Why has Sand Lake went from 34,000 ducks to 60,000 ducks in the last week while the ducks in Canada aren't coming down yet? Canada has been just as cold if not colder than ND.

Yes, the season is open in SD too, they just don't have the influx of NR like ND. So you tell me, if you were a duck would you stay here with 30,000 guns blasting at you or head south and take your chances with 4,000? Ducks aren't stupid!


----------



## djleye (Nov 14, 2002)

> Cripes. Duck migrate because of ice, cold weather, and probably a little to do with the amount of light in the day. Roost shooting, hunting pressure, the opening day of season have nothing to do with it.


From WI, how would you know. Where is G/O when you need him. Sand Lake is jumping fast!!!!!!!!!!!!!!!!!


----------



## Maverick (Mar 4, 2002)

> Cripes. Duck migrate because of ice, cold weather, and probably a little to do with the amount of light in the day. Roost shooting, hunting pressure, the opening day of season have nothing to do with it


Look at the USWFS weekly report.
The week before NR opener Sand lake had 20,000 ducks. The week after it was holding 34,000 ducks. No weather at all. The whole week was 50's or better. Why did the population grow if there was no weather? Must have been the day light? :eyeroll:


----------



## KEN W (Feb 22, 2002)

last week it went to 60,000.Will be interesting to see the report later today.


----------



## shae1986 (Sep 28, 2006)

If you guys want to blame it on pressure go right ahead. What doesn't make sence is that Minnesota has more hunters than North Dakota, and we have ducks, lot of them, and tons of geese. So i find that weird, dont you?


----------



## 4CurlRedleg (Aug 31, 2003)

shae1986 said:


> If you guys want to blame it on pressure go right ahead. What doesn't make sence is that Minnesota has more hunters than North Dakota, and we have ducks, lot of them, and tons of geese. So i find that weird, dont you?

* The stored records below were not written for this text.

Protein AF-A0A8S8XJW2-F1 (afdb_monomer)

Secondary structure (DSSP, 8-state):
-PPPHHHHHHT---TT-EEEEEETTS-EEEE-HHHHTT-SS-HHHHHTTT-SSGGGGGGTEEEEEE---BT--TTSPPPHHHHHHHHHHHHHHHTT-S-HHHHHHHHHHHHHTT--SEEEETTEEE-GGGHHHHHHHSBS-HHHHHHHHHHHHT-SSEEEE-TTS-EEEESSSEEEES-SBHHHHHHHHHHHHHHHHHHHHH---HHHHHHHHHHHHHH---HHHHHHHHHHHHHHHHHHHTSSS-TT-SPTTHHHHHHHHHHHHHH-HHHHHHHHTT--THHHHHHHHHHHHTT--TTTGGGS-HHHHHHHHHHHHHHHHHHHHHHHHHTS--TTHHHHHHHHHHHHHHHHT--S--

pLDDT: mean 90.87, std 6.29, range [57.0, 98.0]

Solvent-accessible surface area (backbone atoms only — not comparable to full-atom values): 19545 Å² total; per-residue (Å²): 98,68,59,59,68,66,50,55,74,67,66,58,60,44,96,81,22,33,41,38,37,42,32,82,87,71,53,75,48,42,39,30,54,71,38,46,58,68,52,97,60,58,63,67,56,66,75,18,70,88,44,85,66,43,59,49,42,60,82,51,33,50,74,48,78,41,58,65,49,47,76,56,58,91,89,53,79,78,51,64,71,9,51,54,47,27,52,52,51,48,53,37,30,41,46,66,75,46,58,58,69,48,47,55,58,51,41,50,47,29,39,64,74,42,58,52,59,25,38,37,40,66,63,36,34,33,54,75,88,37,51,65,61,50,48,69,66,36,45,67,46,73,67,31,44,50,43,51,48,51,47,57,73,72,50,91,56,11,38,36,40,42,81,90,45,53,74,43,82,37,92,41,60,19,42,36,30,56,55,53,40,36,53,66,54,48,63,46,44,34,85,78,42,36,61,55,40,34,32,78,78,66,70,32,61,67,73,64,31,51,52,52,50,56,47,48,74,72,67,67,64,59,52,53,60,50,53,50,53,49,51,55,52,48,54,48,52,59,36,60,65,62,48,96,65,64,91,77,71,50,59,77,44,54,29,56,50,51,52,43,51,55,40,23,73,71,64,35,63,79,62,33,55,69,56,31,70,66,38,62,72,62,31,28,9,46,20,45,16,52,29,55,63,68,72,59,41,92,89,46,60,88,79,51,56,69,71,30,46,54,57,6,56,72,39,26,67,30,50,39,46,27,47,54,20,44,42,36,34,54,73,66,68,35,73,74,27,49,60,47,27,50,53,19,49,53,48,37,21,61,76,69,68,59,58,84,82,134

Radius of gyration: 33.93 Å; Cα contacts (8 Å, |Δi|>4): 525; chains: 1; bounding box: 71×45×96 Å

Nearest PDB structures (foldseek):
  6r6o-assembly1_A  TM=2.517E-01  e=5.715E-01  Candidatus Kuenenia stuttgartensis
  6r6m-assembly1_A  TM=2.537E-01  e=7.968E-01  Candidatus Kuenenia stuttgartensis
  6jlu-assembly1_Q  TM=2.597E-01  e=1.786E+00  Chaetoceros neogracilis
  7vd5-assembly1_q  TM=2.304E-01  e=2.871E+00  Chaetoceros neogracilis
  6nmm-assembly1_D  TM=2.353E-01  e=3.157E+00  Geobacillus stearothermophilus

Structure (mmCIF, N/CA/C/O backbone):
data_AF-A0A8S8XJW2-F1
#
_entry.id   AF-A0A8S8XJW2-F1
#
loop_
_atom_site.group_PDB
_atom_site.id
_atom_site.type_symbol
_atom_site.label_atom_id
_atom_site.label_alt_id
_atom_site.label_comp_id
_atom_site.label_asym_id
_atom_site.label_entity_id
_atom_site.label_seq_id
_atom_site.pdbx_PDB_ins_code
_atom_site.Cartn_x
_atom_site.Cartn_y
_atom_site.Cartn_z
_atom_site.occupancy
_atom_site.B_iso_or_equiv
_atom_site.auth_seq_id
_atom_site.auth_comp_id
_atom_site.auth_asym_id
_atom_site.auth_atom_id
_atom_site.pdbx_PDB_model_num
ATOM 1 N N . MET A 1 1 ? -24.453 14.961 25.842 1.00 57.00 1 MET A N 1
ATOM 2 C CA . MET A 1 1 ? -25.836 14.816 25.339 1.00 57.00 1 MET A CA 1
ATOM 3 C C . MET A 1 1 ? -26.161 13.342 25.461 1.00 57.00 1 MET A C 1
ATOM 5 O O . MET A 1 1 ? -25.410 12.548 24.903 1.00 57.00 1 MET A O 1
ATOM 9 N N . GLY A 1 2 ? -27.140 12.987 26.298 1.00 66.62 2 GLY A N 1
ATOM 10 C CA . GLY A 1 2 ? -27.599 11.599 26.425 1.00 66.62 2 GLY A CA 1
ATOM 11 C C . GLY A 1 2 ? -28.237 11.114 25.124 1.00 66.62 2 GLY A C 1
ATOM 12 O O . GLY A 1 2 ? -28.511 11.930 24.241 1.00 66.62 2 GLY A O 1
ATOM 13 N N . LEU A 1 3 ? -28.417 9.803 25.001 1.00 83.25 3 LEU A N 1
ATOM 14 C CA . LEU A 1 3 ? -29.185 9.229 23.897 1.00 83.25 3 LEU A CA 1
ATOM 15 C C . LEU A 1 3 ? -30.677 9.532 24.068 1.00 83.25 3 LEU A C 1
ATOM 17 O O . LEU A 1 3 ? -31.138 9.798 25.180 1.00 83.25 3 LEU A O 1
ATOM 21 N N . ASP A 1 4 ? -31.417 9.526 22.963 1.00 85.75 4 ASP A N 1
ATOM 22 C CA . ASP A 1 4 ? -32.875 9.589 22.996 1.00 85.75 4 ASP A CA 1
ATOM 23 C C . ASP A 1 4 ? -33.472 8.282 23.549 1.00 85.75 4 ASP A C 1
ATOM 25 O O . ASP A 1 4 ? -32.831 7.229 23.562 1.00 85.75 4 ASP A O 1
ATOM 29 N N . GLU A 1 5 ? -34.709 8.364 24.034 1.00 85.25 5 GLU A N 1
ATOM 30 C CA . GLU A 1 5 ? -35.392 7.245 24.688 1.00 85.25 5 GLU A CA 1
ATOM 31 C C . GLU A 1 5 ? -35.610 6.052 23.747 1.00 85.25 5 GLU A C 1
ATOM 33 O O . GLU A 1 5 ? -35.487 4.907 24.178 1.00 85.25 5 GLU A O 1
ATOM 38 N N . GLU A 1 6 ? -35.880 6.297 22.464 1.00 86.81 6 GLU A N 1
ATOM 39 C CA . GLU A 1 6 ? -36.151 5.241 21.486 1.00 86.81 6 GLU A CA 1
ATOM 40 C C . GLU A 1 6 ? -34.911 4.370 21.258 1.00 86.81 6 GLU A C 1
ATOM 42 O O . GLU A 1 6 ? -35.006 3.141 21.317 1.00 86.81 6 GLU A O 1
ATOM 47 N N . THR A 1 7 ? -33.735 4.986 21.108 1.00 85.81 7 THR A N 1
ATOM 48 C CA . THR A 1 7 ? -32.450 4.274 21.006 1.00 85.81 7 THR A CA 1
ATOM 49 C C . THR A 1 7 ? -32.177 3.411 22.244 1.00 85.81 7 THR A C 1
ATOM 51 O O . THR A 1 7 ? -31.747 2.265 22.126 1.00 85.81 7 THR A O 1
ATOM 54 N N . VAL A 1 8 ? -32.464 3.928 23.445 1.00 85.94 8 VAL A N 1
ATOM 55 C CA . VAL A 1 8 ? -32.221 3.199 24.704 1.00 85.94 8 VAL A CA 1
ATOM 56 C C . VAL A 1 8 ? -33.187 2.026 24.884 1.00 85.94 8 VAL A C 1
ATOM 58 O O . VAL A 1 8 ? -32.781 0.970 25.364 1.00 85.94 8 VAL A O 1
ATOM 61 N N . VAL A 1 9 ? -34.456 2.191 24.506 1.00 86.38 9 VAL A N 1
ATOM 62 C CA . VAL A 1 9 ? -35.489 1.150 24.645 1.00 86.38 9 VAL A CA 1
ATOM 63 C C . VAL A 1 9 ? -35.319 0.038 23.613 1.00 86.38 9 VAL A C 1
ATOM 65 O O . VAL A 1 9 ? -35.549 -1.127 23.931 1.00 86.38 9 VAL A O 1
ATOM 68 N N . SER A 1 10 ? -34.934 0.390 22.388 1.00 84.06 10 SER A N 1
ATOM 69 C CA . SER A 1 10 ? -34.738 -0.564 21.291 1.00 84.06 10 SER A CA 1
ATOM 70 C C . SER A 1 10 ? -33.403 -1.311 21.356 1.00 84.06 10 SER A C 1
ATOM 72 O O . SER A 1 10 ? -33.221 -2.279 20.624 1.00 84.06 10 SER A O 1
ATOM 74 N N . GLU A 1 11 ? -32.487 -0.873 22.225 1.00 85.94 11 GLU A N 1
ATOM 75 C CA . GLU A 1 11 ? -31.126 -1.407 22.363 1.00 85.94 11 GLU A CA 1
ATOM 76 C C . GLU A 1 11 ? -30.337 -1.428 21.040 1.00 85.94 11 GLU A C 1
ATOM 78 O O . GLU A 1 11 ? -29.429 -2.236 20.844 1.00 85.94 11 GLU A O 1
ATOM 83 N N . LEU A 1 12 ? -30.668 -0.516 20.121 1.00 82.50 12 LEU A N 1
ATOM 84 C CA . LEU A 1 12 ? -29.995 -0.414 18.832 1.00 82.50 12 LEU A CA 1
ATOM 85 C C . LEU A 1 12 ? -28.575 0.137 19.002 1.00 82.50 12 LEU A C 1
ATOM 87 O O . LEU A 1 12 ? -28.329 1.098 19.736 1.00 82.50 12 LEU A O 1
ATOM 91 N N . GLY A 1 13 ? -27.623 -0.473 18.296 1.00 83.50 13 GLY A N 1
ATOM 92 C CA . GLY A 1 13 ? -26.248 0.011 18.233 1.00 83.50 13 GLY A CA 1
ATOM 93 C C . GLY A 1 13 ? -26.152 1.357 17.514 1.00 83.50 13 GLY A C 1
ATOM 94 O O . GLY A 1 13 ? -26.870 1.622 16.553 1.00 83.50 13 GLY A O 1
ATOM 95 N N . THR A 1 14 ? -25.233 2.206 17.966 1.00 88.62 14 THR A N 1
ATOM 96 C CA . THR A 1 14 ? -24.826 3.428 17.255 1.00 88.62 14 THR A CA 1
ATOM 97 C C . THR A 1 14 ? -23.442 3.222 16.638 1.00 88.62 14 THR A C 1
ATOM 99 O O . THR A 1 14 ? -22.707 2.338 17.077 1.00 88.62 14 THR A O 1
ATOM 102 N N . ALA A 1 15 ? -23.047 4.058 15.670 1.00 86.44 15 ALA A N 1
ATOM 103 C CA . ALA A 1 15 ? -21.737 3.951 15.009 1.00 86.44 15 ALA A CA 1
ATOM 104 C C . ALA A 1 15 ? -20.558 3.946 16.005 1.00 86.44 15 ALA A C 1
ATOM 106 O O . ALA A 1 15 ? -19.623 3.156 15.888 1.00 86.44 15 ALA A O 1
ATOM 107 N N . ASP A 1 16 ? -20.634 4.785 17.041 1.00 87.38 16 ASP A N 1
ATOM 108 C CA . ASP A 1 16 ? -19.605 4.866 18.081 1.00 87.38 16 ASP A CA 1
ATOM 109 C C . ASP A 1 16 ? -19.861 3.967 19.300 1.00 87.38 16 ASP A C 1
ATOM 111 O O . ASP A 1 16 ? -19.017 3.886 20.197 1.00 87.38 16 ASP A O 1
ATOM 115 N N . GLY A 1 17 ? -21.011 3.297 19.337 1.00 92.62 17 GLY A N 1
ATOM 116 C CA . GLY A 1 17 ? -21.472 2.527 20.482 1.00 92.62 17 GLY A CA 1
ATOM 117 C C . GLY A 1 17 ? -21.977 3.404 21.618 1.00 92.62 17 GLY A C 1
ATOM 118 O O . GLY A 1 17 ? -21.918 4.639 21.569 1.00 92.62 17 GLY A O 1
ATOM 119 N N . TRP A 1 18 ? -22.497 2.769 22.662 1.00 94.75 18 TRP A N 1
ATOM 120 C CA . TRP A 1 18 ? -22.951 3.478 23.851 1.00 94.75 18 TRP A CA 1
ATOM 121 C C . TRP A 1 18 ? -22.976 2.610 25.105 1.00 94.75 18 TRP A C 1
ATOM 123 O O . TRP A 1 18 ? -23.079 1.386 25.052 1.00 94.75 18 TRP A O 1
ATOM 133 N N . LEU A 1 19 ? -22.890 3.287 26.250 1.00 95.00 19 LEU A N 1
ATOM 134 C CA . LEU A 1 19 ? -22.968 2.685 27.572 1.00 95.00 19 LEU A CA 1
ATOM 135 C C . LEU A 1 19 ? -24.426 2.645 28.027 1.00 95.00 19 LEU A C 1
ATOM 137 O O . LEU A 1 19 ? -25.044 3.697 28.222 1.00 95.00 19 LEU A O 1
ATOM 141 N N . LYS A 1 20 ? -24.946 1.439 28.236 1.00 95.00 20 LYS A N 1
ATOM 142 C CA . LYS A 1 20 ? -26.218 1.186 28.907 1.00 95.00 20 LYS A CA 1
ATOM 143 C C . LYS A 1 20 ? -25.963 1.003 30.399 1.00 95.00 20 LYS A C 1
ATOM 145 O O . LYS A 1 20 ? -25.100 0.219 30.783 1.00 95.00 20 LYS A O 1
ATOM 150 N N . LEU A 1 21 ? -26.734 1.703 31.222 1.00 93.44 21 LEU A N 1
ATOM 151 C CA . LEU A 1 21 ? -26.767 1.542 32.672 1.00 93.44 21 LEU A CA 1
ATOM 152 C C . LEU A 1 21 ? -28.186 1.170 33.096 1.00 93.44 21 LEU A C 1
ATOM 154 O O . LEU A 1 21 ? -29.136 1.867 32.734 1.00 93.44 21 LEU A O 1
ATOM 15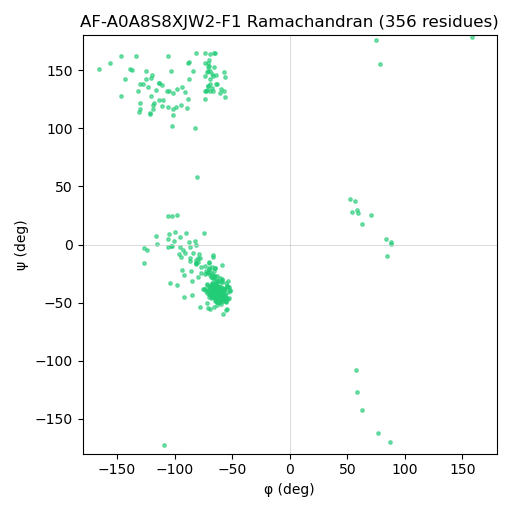8 N N . GLU A 1 22 ? -28.323 0.090 33.855 1.00 93.38 22 GLU A N 1
ATOM 159 C CA . GLU A 1 22 ? -29.591 -0.399 34.393 1.00 93.38 22 GLU A CA 1
ATOM 160 C C . GLU A 1 22 ? -29.502 -0.454 35.920 1.00 93.38 22 GLU A C 1
ATOM 162 O O . GLU A 1 22 ? -28.716 -1.203 36.497 1.00 93.38 22 GLU A O 1
ATOM 167 N N . PHE A 1 23 ? -30.273 0.401 36.588 1.00 90.56 23 PHE A N 1
ATOM 168 C CA . PHE A 1 23 ? -30.263 0.513 38.042 1.00 90.56 23 PHE A CA 1
ATOM 169 C C . PHE A 1 23 ? -31.252 -0.458 38.680 1.00 90.56 23 PHE A C 1
ATOM 171 O O . PHE A 1 23 ? -32.265 -0.832 38.092 1.00 90.56 23 PHE A O 1
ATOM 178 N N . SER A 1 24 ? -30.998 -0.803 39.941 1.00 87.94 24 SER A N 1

Agreed, good cause to stay home and pressure the schnizzle out of the sota birds. Happy high pressure hunting to ya!! :wink:


----------



## shae1986 (Sep 28, 2006)

Oh dont worry i will be staying home.


----------



## Triple B (Mar 9, 2004)

you may have more hunters, but the land is tighter, therefore less pressure. guessing minnesota has an all the eggs in one basket kinda deal, with a majority of hunting done on public land while private land is less pressured giving birds a chance to build up. and trust me its the pressure that drives birds out of ND not weather.


----------



## shae1986 (Sep 28, 2006)

:lol:


----------



## Pluckem (Dec 26, 2002)

Shae, it seems you contradict yourself. You say its the weather that makes birds leave, not pressure. You base it on the fact the MN has birds and has more hunters than ND. Then you say the difference is because MN has rest areas or "refuges" for these birds and that makes a huge difference so then you agree if the birds arent busted from the roost (pressure) they dont go anywhere. Weird huh?


----------



## shae1986 (Sep 28, 2006)

What im saying is its not all pressure like you guys think it is. There is a refuge by Ulen here that was open to hunting all season a couple years ago, people hunted it hard, not me, but there were still lots of birds around, it took more scouting but they were still here. I still dont believe that pressure itself pushes out birds and its not all NR that push the birds out of ND. There is a reason that they are not staying, HABITAT. If there isn't a place they feel safe to say, they wont. They will go somewhere else. But now do i believe that ND needs to try to set up more refuge areas, Yeah it would help bc they would have the habitat to stay there. And i am sorry if i confused anyone, i did kinda contridict myself there to the point i was confused. Its late and i think i am starting to get tired.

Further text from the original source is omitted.